• [Data provided]
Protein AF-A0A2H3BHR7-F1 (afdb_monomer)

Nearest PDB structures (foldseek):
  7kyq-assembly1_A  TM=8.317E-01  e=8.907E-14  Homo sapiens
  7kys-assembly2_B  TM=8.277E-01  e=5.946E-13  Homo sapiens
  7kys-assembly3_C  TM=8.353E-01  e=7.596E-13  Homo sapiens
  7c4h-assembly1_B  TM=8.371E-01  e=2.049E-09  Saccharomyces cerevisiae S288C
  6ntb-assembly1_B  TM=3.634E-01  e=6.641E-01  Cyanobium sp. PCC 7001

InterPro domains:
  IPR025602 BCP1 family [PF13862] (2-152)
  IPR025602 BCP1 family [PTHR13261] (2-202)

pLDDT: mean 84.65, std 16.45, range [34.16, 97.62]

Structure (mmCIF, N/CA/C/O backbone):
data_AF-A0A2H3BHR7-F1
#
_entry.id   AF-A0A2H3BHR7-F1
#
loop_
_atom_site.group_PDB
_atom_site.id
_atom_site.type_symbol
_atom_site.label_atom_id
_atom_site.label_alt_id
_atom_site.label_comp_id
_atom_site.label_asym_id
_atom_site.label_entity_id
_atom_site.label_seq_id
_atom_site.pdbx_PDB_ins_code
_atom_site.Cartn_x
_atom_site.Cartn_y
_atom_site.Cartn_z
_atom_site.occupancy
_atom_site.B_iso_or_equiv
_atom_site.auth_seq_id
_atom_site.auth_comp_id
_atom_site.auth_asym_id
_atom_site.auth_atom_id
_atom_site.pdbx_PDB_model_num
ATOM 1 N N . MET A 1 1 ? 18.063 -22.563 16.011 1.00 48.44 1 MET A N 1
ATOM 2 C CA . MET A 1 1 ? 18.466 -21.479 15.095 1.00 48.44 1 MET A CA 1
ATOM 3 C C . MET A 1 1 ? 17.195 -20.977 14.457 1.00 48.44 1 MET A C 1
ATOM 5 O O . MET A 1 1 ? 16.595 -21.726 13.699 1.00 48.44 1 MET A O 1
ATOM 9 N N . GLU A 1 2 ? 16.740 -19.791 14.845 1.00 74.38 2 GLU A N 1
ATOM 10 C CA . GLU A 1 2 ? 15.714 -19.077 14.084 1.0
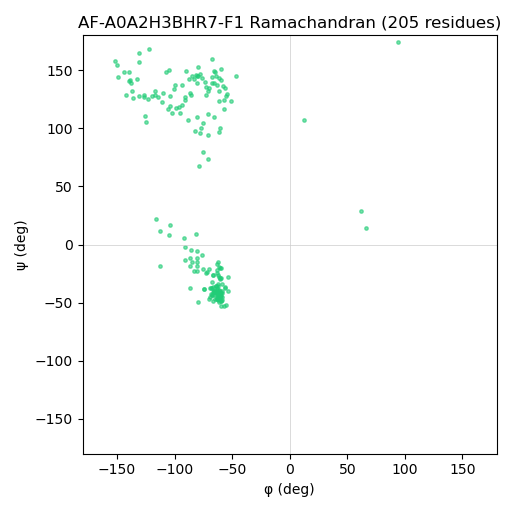0 74.38 2 GLU A CA 1
ATOM 11 C C . GLU A 1 2 ? 16.371 -18.548 12.806 1.00 74.38 2 GLU A C 1
ATOM 13 O O . GLU A 1 2 ? 17.465 -17.988 12.855 1.00 74.38 2 GLU A O 1
ATOM 18 N N . SER A 1 3 ? 15.760 -18.832 11.659 1.00 84.31 3 SER A N 1
ATOM 19 C CA . SER A 1 3 ? 16.152 -18.293 10.356 1.00 84.31 3 SER A CA 1
ATOM 20 C C . SER A 1 3 ? 15.406 -16.988 10.084 1.00 84.31 3 SER A C 1
ATOM 22 O O . SER A 1 3 ? 14.252 -16.861 10.494 1.00 84.31 3 SER A O 1
ATOM 24 N N . ASP A 1 4 ? 16.020 -16.070 9.338 1.00 88.25 4 ASP A N 1
ATOM 25 C CA . ASP A 1 4 ? 15.385 -14.804 8.956 1.00 88.25 4 ASP A CA 1
ATOM 26 C C . ASP A 1 4 ? 14.114 -15.021 8.105 1.00 88.25 4 ASP A C 1
ATOM 28 O O . ASP A 1 4 ? 14.081 -15.930 7.265 1.00 88.25 4 ASP A O 1
ATOM 32 N N . PRO A 1 5 ? 13.066 -14.191 8.279 1.00 88.88 5 PRO A N 1
ATOM 33 C CA . PRO A 1 5 ? 11.841 -14.302 7.497 1.00 88.88 5 PRO A CA 1
ATOM 34 C C . PRO A 1 5 ? 12.069 -13.881 6.038 1.00 88.88 5 PRO A C 1
ATOM 36 O O . PRO A 1 5 ? 12.643 -12.832 5.752 1.00 88.88 5 PRO A O 1
ATOM 39 N N . TYR A 1 6 ? 11.560 -14.677 5.094 1.00 90.69 6 TYR A N 1
ATOM 40 C CA . TYR A 1 6 ? 11.648 -14.384 3.653 1.00 90.69 6 TYR A CA 1
ATOM 41 C C . TYR A 1 6 ? 10.466 -13.577 3.098 1.00 90.69 6 TYR A C 1
ATOM 43 O O . TYR A 1 6 ? 10.529 -13.081 1.969 1.00 90.69 6 TYR A O 1
ATOM 51 N N . ALA A 1 7 ? 9.387 -13.468 3.870 1.00 91.88 7 ALA A N 1
ATOM 52 C CA . ALA A 1 7 ? 8.205 -12.684 3.554 1.00 91.88 7 ALA A CA 1
ATOM 53 C C . ALA A 1 7 ? 7.566 -12.177 4.852 1.00 91.88 7 ALA A C 1
ATOM 55 O O . ALA A 1 7 ? 7.578 -12.875 5.866 1.00 91.88 7 ALA A O 1
ATOM 56 N N . LEU A 1 8 ? 7.014 -10.970 4.803 1.00 93.06 8 LEU A N 1
ATOM 57 C CA . LEU A 1 8 ? 6.341 -10.293 5.899 1.00 93.06 8 LEU A CA 1
ATOM 58 C C . LEU A 1 8 ? 5.074 -9.632 5.359 1.00 93.06 8 LEU A C 1
ATOM 60 O O . LEU A 1 8 ? 5.115 -8.915 4.359 1.00 93.06 8 LEU A O 1
ATOM 64 N N . LEU A 1 9 ? 3.964 -9.843 6.056 1.00 95.69 9 LEU A N 1
ATOM 65 C CA . LEU A 1 9 ? 2.728 -9.103 5.863 1.00 95.69 9 LEU A CA 1
ATOM 66 C C . LEU A 1 9 ? 2.178 -8.750 7.240 1.00 95.69 9 LEU A C 1
ATOM 68 O O . LEU A 1 9 ? 2.042 -9.622 8.091 1.00 95.69 9 LEU A O 1
ATOM 72 N N . THR A 1 10 ? 1.907 -7.472 7.476 1.00 95.69 10 THR A N 1
ATOM 73 C CA . THR A 1 10 ? 1.378 -6.995 8.757 1.00 95.69 10 THR A CA 1
ATOM 74 C C . THR A 1 10 ? 0.544 -5.737 8.559 1.00 95.69 10 THR A C 1
ATOM 76 O O . THR A 1 10 ? 0.726 -5.020 7.573 1.00 95.69 10 THR A O 1
ATOM 79 N N . VAL A 1 11 ? -0.352 -5.457 9.505 1.00 96.06 11 VAL A N 1
ATOM 80 C CA . VAL A 1 11 ? -1.129 -4.219 9.563 1.00 96.06 11 VAL A CA 1
ATOM 81 C C . VAL A 1 11 ? -0.830 -3.473 10.860 1.00 96.06 11 VAL A C 1
ATOM 83 O O . VAL A 1 11 ? -0.924 -4.019 11.956 1.00 96.06 11 VAL A O 1
ATOM 86 N N . LEU A 1 12 ? -0.471 -2.199 10.736 1.00 94.69 12 LEU A N 1
ATOM 87 C CA . LEU A 1 12 ? -0.200 -1.308 11.856 1.00 94.69 12 LEU A CA 1
ATOM 88 C C . LEU A 1 12 ? -1.371 -0.349 12.046 1.00 94.69 12 LEU A C 1
ATOM 90 O O . LEU A 1 12 ? -1.763 0.357 11.117 1.00 94.69 12 LEU A O 1
ATOM 94 N N . ASN A 1 13 ? -1.907 -0.268 13.263 1.00 93.31 13 ASN A N 1
ATOM 95 C CA . ASN A 1 13 ? -2.925 0.728 13.578 1.00 93.31 13 ASN A CA 1
ATOM 96 C C . ASN A 1 13 ? -2.279 2.118 13.734 1.00 93.31 13 ASN A C 1
ATOM 98 O O . ASN A 1 13 ? -1.678 2.435 14.766 1.00 93.31 13 ASN A O 1
ATOM 102 N N . MET A 1 14 ? -2.460 2.968 12.721 1.00 92.12 14 MET A N 1
ATOM 103 C CA . MET A 1 14 ? -1.917 4.331 12.691 1.00 92.12 14 MET A CA 1
ATOM 104 C C . MET A 1 14 ? -2.547 5.240 13.753 1.00 92.12 14 MET A C 1
ATOM 106 O O . MET A 1 14 ? -1.913 6.184 14.216 1.00 92.12 14 MET A O 1
ATOM 110 N N . HIS A 1 15 ? -3.778 4.949 14.174 1.00 89.31 15 HIS A N 1
ATOM 111 C CA . HIS A 1 15 ? -4.486 5.724 15.186 1.00 89.31 15 HIS A CA 1
ATOM 112 C C . HIS A 1 15 ? -4.028 5.372 16.611 1.00 89.31 15 HIS A C 1
ATOM 114 O O . HIS A 1 15 ? -3.668 6.263 17.378 1.00 89.31 15 HIS A O 1
ATOM 120 N N . LYS A 1 16 ? -3.971 4.078 16.963 1.00 89.25 16 LYS A N 1
ATOM 121 C CA . LYS A 1 16 ? -3.526 3.602 18.292 1.00 89.25 16 LYS A CA 1
ATOM 122 C C . LYS A 1 16 ? -2.128 4.115 18.632 1.00 89.25 16 LYS A C 1
ATOM 124 O O . LYS A 1 16 ? -1.849 4.467 19.774 1.00 89.25 16 LYS A O 1
ATOM 129 N N . HIS A 1 17 ? -1.258 4.176 17.628 1.00 87.56 17 HIS A N 1
ATOM 130 C CA . HIS A 1 17 ? 0.131 4.588 17.782 1.00 87.56 17 HIS A CA 1
ATOM 131 C C . HIS A 1 17 ? 0.401 6.015 17.282 1.00 87.56 17 HIS A C 1
ATOM 133 O O . HIS A 1 17 ? 1.563 6.376 17.108 1.00 87.56 17 HIS A O 1
ATOM 139 N N . LYS A 1 18 ? -0.634 6.850 17.093 1.00 87.69 18 LYS A N 1
ATOM 140 C CA . LYS A 1 18 ? -0.520 8.206 16.518 1.00 87.69 18 LYS A CA 1
ATOM 141 C C . LYS A 1 18 ? 0.490 9.111 17.221 1.00 87.69 18 LYS A C 1
ATOM 143 O O . LYS A 1 18 ? 1.038 10.018 16.606 1.00 87.69 18 LYS A O 1
ATOM 148 N N . ASP A 1 19 ? 0.732 8.882 18.511 1.00 89.88 19 ASP A N 1
ATOM 149 C CA . ASP A 1 19 ? 1.655 9.685 19.311 1.00 89.88 19 ASP A CA 1
ATOM 150 C C . ASP A 1 19 ? 3.116 9.230 19.196 1.00 89.88 19 ASP A C 1
ATOM 152 O O . ASP A 1 19 ? 4.021 10.010 19.507 1.00 89.88 19 ASP A O 1
ATOM 156 N N . HIS A 1 20 ? 3.354 8.025 18.665 1.00 94.94 20 HIS A N 1
ATOM 157 C CA . HIS A 1 20 ? 4.687 7.482 18.440 1.00 94.94 20 HIS A CA 1
ATOM 158 C C . HIS A 1 20 ? 5.400 8.226 17.291 1.00 94.94 20 HIS A C 1
ATOM 160 O O . HIS A 1 20 ? 4.820 8.371 16.208 1.00 94.94 20 HIS A O 1
ATOM 166 N N . PRO A 1 21 ? 6.668 8.657 17.459 1.00 95.94 21 PRO A N 1
ATOM 167 C CA . PRO A 1 21 ? 7.383 9.449 16.454 1.00 95.94 21 PRO A CA 1
ATOM 168 C C . PRO A 1 21 ? 7.416 8.814 15.058 1.00 95.94 21 PRO A C 1
ATOM 170 O O . PRO A 1 21 ? 7.206 9.504 14.065 1.00 95.94 21 PRO A O 1
ATOM 173 N N . SER A 1 22 ? 7.608 7.494 14.973 1.00 94.50 22 SER A N 1
ATOM 174 C CA . SER A 1 22 ? 7.644 6.777 13.689 1.00 94.50 22 SER A CA 1
ATOM 175 C C . SER A 1 22 ? 6.311 6.828 12.942 1.00 94.50 22 SER A C 1
ATOM 177 O O . SER A 1 22 ? 6.297 6.946 11.724 1.00 94.50 22 SER A O 1
ATOM 179 N N . ILE A 1 23 ? 5.187 6.784 13.661 1.00 93.75 23 ILE A N 1
ATOM 180 C CA . ILE A 1 23 ? 3.852 6.823 13.055 1.00 93.75 23 ILE A CA 1
ATOM 181 C C . ILE A 1 23 ? 3.524 8.236 12.584 1.00 93.75 23 ILE A C 1
ATOM 183 O O . ILE A 1 23 ? 2.992 8.403 11.490 1.00 93.75 23 ILE A O 1
ATOM 187 N N . LYS A 1 24 ? 3.931 9.261 13.345 1.00 94.19 24 LYS A N 1
ATOM 188 C CA . LYS A 1 24 ? 3.859 10.662 12.898 1.00 94.19 24 LYS A CA 1
ATOM 189 C C . LYS A 1 24 ? 4.676 10.888 11.629 1.00 94.19 24 LYS A C 1
ATOM 191 O O . LYS A 1 24 ? 4.189 11.526 10.701 1.00 94.19 24 LYS A O 1
ATOM 196 N N . ALA A 1 25 ? 5.891 10.340 11.574 1.00 95.44 25 ALA A N 1
ATOM 197 C CA . ALA A 1 25 ? 6.747 10.432 10.396 1.00 95.44 25 ALA A CA 1
ATOM 198 C C . ALA A 1 25 ? 6.126 9.729 9.179 1.00 95.44 25 ALA A C 1
ATOM 200 O O . ALA A 1 25 ? 6.141 10.297 8.091 1.00 95.44 25 ALA A O 1
ATOM 201 N N . LEU A 1 26 ? 5.531 8.544 9.361 1.00 94.94 26 LEU A N 1
ATOM 202 C CA . LEU A 1 26 ? 4.813 7.833 8.298 1.00 94.94 26 LEU A CA 1
ATOM 203 C C . LEU A 1 26 ? 3.589 8.615 7.808 1.00 94.94 26 LEU A C 1
ATOM 205 O O . LEU A 1 26 ? 3.433 8.798 6.606 1.00 94.94 26 LEU A O 1
ATOM 209 N N . ALA A 1 27 ? 2.759 9.138 8.714 1.00 94.25 27 ALA A N 1
ATOM 210 C CA . ALA A 1 27 ? 1.599 9.949 8.343 1.00 94.25 27 ALA A CA 1
ATOM 211 C C . ALA A 1 27 ? 2.012 11.211 7.566 1.00 94.25 27 ALA A C 1
ATOM 213 O O . ALA A 1 27 ? 1.430 11.518 6.526 1.00 94.25 27 ALA A O 1
ATOM 214 N N . HIS A 1 28 ? 3.060 11.904 8.023 1.00 94.75 28 HIS A N 1
ATOM 215 C CA . HIS A 1 28 ? 3.617 13.056 7.317 1.00 94.75 28 HIS A CA 1
ATOM 216 C C . HIS A 1 28 ? 4.169 12.669 5.940 1.00 94.75 28 HIS A C 1
ATOM 218 O O . HIS A 1 28 ? 3.927 13.367 4.962 1.00 94.75 28 HIS A O 1
ATOM 224 N N . TYR A 1 29 ? 4.873 11.540 5.847 1.00 94.75 29 TYR A N 1
ATOM 225 C CA . TYR A 1 29 ? 5.389 11.026 4.583 1.00 94.75 29 TYR A CA 1
ATOM 226 C C . TYR A 1 29 ? 4.265 10.710 3.590 1.00 94.75 29 TYR A C 1
ATOM 228 O O . TYR A 1 29 ? 4.360 11.084 2.426 1.00 94.75 29 TYR A O 1
ATOM 236 N N . PHE A 1 30 ? 3.176 10.080 4.037 1.00 94.94 30 PHE A N 1
ATOM 237 C CA . PHE A 1 30 ? 2.027 9.798 3.174 1.00 94.94 30 PHE A CA 1
ATOM 238 C C . PHE A 1 30 ? 1.364 11.080 2.661 1.00 94.94 30 PHE A C 1
ATOM 240 O O . PHE A 1 30 ? 1.046 11.153 1.478 1.00 94.94 30 PHE A O 1
ATOM 247 N N . LEU A 1 31 ? 1.224 12.106 3.507 1.00 95.00 31 LEU A N 1
ATOM 248 C CA . LEU A 1 31 ? 0.684 13.409 3.100 1.00 95.00 31 LEU A CA 1
ATOM 249 C C . LEU A 1 31 ? 1.603 14.153 2.121 1.00 95.00 31 LEU A C 1
ATOM 251 O O . LEU A 1 31 ? 1.117 14.751 1.161 1.00 95.00 31 LEU A O 1
ATOM 255 N N . ASP A 1 32 ? 2.919 14.105 2.344 1.00 95.19 32 ASP A N 1
ATOM 256 C CA . ASP A 1 32 ? 3.920 14.682 1.440 1.00 95.19 32 ASP A CA 1
ATOM 257 C C . ASP A 1 32 ? 3.853 14.014 0.061 1.00 95.19 32 ASP A C 1
ATOM 259 O O . ASP A 1 32 ? 3.726 14.688 -0.961 1.00 95.19 32 ASP A O 1
ATOM 263 N N . LYS A 1 33 ? 3.842 12.676 0.024 1.00 94.12 33 LYS A N 1
ATOM 264 C CA . LYS A 1 33 ? 3.807 11.909 -1.229 1.00 94.12 33 LYS A CA 1
ATOM 265 C C . LYS A 1 33 ? 2.468 11.936 -1.944 1.00 94.12 33 LYS A C 1
ATOM 267 O O . LYS A 1 33 ? 2.453 11.783 -3.160 1.00 94.12 33 LYS A O 1
ATOM 272 N N . SER A 1 34 ? 1.368 12.176 -1.238 1.00 93.81 34 SER A N 1
ATOM 273 C CA . SER A 1 34 ? 0.069 12.369 -1.875 1.00 93.81 34 SER A CA 1
ATOM 274 C C . SER A 1 34 ? -0.135 13.774 -2.428 1.00 93.81 34 SER A C 1
ATOM 276 O O . SER A 1 34 ? -1.105 13.977 -3.141 1.00 93.81 34 SER A O 1
ATOM 278 N N . SER A 1 35 ? 0.720 14.755 -2.110 1.00 90.88 35 SER A N 1
ATOM 279 C CA . SER A 1 35 ? 0.525 16.157 -2.526 1.00 90.88 35 SER A CA 1
ATOM 280 C C . SER A 1 35 ? 0.458 16.360 -4.047 1.00 90.88 35 SER A C 1
ATOM 282 O O . SER A 1 35 ? -0.094 17.356 -4.512 1.00 90.88 35 SER A O 1
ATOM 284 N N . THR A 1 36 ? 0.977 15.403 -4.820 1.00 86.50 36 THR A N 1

• [Work to be completed]
Each line that includes the word "family" counts once; report how many such lines the entries have, and nothing else.

• [Task answer]
2